### Data supplied
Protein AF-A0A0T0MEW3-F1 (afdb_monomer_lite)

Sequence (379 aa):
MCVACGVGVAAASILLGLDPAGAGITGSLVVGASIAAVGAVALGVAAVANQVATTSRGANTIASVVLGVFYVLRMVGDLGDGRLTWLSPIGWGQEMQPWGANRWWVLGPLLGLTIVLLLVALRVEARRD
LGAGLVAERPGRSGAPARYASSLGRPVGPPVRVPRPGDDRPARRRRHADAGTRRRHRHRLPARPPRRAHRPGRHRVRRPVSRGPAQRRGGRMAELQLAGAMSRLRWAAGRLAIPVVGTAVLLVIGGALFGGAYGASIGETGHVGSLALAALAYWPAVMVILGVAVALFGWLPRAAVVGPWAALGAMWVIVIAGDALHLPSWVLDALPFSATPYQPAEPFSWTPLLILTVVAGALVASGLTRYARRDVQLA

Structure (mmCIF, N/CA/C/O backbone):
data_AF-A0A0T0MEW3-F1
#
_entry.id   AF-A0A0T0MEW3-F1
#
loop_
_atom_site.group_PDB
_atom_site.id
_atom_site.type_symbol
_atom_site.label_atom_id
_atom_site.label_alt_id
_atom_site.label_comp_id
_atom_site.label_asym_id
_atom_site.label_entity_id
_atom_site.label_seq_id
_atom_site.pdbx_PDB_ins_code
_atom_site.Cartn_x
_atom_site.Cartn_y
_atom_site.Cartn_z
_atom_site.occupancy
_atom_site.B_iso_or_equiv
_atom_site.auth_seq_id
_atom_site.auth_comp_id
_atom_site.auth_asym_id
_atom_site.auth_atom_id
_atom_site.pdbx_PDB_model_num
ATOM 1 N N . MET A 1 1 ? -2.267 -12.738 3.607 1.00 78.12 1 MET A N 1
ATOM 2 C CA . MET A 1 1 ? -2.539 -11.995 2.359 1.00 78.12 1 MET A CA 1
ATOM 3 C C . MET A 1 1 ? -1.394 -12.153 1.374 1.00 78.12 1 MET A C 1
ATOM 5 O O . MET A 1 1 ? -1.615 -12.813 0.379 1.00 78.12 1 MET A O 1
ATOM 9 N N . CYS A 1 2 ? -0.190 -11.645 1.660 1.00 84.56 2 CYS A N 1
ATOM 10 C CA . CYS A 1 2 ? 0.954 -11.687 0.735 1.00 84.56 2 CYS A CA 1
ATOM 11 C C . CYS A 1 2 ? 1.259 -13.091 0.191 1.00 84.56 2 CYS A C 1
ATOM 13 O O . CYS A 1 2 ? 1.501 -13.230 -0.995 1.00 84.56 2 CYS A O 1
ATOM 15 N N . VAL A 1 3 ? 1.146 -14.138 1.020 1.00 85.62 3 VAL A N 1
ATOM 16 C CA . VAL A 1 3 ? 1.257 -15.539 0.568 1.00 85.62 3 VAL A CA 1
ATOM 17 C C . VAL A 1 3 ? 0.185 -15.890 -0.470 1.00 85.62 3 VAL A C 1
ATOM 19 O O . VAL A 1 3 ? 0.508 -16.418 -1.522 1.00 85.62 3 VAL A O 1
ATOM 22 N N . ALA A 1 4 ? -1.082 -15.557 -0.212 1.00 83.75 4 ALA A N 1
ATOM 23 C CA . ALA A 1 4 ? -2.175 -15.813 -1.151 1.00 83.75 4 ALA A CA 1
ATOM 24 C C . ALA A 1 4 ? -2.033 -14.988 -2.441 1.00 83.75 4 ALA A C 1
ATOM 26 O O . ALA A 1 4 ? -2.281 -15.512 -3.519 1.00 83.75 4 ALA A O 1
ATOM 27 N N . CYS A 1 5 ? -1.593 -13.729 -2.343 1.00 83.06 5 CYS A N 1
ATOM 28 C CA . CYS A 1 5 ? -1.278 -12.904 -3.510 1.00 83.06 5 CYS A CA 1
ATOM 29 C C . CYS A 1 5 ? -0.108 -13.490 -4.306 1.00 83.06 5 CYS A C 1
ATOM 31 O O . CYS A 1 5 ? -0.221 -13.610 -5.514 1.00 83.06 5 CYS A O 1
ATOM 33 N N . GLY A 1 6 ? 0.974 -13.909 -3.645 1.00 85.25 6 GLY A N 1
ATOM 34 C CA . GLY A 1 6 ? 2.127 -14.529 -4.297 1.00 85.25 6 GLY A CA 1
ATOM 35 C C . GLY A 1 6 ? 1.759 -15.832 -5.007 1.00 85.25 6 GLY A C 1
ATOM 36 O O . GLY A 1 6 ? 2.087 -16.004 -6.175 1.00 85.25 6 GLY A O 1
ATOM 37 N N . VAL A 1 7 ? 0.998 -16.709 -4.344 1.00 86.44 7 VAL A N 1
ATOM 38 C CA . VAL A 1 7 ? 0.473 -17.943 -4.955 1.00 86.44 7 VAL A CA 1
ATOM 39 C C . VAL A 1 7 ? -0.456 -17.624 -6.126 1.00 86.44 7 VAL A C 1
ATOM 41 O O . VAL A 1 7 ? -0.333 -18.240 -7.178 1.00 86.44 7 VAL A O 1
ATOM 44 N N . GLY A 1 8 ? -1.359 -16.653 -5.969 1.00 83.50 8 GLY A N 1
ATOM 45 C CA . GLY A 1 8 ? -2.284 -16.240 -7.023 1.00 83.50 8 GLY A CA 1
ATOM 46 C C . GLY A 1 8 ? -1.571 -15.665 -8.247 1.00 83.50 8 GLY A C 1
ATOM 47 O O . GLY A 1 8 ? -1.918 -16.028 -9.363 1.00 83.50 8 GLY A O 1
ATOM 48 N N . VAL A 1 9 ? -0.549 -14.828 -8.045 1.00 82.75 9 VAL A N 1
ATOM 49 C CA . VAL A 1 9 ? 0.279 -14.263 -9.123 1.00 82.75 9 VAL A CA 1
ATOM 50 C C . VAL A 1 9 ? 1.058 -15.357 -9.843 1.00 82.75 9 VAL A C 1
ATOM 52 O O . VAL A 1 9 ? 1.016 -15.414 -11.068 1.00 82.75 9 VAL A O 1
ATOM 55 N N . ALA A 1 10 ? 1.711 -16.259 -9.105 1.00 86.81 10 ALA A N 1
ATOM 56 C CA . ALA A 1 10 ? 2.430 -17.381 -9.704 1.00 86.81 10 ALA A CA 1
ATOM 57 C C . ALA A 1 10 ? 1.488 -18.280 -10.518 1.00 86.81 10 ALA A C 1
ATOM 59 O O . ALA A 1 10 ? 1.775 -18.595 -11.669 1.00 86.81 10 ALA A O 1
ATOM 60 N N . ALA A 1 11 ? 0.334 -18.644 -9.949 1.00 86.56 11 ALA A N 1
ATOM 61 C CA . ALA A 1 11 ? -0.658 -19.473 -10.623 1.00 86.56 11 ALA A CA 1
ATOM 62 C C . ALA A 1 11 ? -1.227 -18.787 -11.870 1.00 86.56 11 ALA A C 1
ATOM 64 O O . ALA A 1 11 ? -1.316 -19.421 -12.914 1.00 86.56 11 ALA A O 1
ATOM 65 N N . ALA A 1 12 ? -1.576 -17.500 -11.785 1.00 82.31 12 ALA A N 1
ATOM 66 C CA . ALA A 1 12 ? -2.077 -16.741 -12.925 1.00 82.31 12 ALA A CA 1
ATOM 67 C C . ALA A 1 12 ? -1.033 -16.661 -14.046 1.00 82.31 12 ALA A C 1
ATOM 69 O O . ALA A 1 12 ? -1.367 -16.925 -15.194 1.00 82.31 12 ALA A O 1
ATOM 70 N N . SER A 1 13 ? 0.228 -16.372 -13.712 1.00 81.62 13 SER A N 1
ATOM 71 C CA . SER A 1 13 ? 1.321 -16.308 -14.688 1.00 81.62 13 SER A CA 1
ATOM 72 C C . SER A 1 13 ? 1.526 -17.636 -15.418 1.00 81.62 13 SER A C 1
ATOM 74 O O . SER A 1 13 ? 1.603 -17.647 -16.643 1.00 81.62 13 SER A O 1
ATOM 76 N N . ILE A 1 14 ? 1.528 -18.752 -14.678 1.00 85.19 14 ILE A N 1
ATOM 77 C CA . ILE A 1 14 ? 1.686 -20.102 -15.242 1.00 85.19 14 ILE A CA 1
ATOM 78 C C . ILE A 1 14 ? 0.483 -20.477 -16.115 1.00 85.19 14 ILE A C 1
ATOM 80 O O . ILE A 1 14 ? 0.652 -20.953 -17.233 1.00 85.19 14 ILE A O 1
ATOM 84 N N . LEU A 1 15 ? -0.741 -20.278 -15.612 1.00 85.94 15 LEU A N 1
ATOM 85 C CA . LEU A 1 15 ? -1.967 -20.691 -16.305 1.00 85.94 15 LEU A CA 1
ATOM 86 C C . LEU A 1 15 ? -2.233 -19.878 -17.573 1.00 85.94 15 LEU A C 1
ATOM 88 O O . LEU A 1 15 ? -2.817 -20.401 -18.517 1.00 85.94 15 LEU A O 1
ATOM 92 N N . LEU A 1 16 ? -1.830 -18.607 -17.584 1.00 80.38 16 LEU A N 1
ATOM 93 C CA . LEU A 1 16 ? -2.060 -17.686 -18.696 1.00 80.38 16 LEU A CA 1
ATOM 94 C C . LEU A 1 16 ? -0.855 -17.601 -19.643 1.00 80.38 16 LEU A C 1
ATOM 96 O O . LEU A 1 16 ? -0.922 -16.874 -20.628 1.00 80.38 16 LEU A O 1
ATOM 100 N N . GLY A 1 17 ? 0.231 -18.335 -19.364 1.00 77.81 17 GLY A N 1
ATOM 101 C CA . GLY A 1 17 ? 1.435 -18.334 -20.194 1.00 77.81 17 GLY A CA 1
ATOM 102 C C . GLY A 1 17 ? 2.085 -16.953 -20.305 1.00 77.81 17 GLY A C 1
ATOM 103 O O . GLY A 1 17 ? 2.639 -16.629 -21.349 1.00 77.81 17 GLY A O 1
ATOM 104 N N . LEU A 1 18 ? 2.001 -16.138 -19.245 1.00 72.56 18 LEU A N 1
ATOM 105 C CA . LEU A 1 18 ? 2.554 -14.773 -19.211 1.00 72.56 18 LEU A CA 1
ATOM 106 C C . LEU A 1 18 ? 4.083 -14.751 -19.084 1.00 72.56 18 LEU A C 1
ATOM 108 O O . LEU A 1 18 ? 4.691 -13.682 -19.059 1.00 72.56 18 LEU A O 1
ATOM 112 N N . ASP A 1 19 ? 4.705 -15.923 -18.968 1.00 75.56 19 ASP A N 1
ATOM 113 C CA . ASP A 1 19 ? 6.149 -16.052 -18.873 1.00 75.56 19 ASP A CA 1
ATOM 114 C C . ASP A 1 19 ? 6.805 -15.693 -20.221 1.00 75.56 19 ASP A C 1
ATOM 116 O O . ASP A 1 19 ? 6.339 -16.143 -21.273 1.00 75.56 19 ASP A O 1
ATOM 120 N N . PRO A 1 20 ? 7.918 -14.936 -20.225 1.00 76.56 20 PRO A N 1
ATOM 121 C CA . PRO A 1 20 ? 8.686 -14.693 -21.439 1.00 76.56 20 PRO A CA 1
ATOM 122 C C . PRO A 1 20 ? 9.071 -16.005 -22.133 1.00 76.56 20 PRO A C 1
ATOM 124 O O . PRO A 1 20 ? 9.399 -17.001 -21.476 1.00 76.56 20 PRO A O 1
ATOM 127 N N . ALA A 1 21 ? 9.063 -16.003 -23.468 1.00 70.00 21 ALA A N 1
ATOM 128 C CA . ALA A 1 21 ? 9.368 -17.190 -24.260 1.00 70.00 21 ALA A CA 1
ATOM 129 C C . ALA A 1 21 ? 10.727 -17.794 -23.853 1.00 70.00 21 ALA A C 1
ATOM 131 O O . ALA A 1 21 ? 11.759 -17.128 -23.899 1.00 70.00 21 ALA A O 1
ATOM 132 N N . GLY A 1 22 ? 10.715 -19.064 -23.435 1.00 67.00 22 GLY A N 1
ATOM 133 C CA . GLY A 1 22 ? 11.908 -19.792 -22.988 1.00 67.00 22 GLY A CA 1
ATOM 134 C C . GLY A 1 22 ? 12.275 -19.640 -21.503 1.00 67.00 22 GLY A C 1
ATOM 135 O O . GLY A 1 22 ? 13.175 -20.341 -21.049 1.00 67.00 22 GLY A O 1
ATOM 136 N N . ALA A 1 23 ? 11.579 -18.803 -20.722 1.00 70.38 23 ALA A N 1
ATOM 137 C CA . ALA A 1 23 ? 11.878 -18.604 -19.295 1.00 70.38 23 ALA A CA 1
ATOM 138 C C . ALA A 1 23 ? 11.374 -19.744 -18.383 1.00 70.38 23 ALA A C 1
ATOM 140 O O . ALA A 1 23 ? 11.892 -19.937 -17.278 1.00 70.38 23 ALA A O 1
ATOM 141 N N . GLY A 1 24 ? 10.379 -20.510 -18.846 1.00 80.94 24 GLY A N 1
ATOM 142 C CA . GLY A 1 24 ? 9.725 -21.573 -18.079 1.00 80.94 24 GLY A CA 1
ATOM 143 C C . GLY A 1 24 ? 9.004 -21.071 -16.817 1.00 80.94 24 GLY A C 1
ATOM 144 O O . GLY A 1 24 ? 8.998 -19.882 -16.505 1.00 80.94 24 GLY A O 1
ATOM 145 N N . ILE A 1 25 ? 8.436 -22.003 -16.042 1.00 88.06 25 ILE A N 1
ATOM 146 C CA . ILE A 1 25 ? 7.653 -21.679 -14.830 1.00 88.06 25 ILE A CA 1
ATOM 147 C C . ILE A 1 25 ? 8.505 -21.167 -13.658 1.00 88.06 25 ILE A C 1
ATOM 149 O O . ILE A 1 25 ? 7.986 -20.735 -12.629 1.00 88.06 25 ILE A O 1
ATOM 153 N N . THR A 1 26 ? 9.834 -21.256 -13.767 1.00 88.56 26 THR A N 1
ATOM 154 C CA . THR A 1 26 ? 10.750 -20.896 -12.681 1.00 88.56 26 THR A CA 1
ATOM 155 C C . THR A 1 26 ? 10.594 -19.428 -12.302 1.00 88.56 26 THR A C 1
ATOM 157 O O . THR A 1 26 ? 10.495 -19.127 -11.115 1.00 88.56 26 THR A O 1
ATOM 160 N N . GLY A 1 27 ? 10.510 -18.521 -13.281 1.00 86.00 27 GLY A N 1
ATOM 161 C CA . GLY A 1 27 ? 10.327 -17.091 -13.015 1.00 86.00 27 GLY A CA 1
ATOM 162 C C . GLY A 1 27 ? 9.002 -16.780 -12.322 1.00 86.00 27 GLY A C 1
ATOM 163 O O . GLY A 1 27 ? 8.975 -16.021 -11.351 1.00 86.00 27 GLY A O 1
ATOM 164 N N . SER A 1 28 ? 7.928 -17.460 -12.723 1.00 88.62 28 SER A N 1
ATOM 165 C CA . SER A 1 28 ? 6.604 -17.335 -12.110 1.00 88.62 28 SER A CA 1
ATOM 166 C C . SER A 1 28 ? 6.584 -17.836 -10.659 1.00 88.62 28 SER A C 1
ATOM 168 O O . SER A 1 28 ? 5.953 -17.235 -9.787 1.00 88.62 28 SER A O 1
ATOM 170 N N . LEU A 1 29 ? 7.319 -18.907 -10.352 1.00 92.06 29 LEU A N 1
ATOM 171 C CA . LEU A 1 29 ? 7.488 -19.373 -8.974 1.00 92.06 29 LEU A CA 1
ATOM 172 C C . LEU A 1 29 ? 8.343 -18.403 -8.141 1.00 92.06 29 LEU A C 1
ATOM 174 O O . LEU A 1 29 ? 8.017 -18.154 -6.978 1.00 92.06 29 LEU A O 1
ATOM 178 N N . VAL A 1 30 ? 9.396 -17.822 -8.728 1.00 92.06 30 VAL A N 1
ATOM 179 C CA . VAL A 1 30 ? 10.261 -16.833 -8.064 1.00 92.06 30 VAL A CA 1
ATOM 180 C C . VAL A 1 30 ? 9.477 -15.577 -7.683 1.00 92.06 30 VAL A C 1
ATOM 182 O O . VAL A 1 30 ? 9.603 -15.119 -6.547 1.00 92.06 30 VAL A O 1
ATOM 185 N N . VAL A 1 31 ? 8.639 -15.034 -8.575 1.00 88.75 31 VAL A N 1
######
● **Your objective**:
Copy out the line holding "ATOM 174 O O". Then copy every later line of the data, unchanged, through the last one.

● **Task solution**:
ATOM 174 O O . LEU A 1 29 ? 8.017 -18.154 -6.978 1.00 92.06 29 LEU A O 1
ATOM 178 N N . VAL A 1 30 ? 9.396 -17.822 -8.728 1.00 92.06 30 VAL A N 1
ATOM 179 C CA . VAL A 1 30 ? 10.261 -16.833 -8.064 1.00 92.06 30 VAL A CA 1
ATOM 180 C C . VAL A 1 30 ? 9.477 -15.577 -7.683 1.00 92.06 30 VAL A C 1
ATOM 182 O O . VAL A 1 30 ? 9.603 -15.119 -6.547 1.00 92.06 30 VAL A O 1
ATOM 185 N N . VAL A 1 31 ? 8.639 -15.034 -8.575 1.00 88.75 31 VAL A N 1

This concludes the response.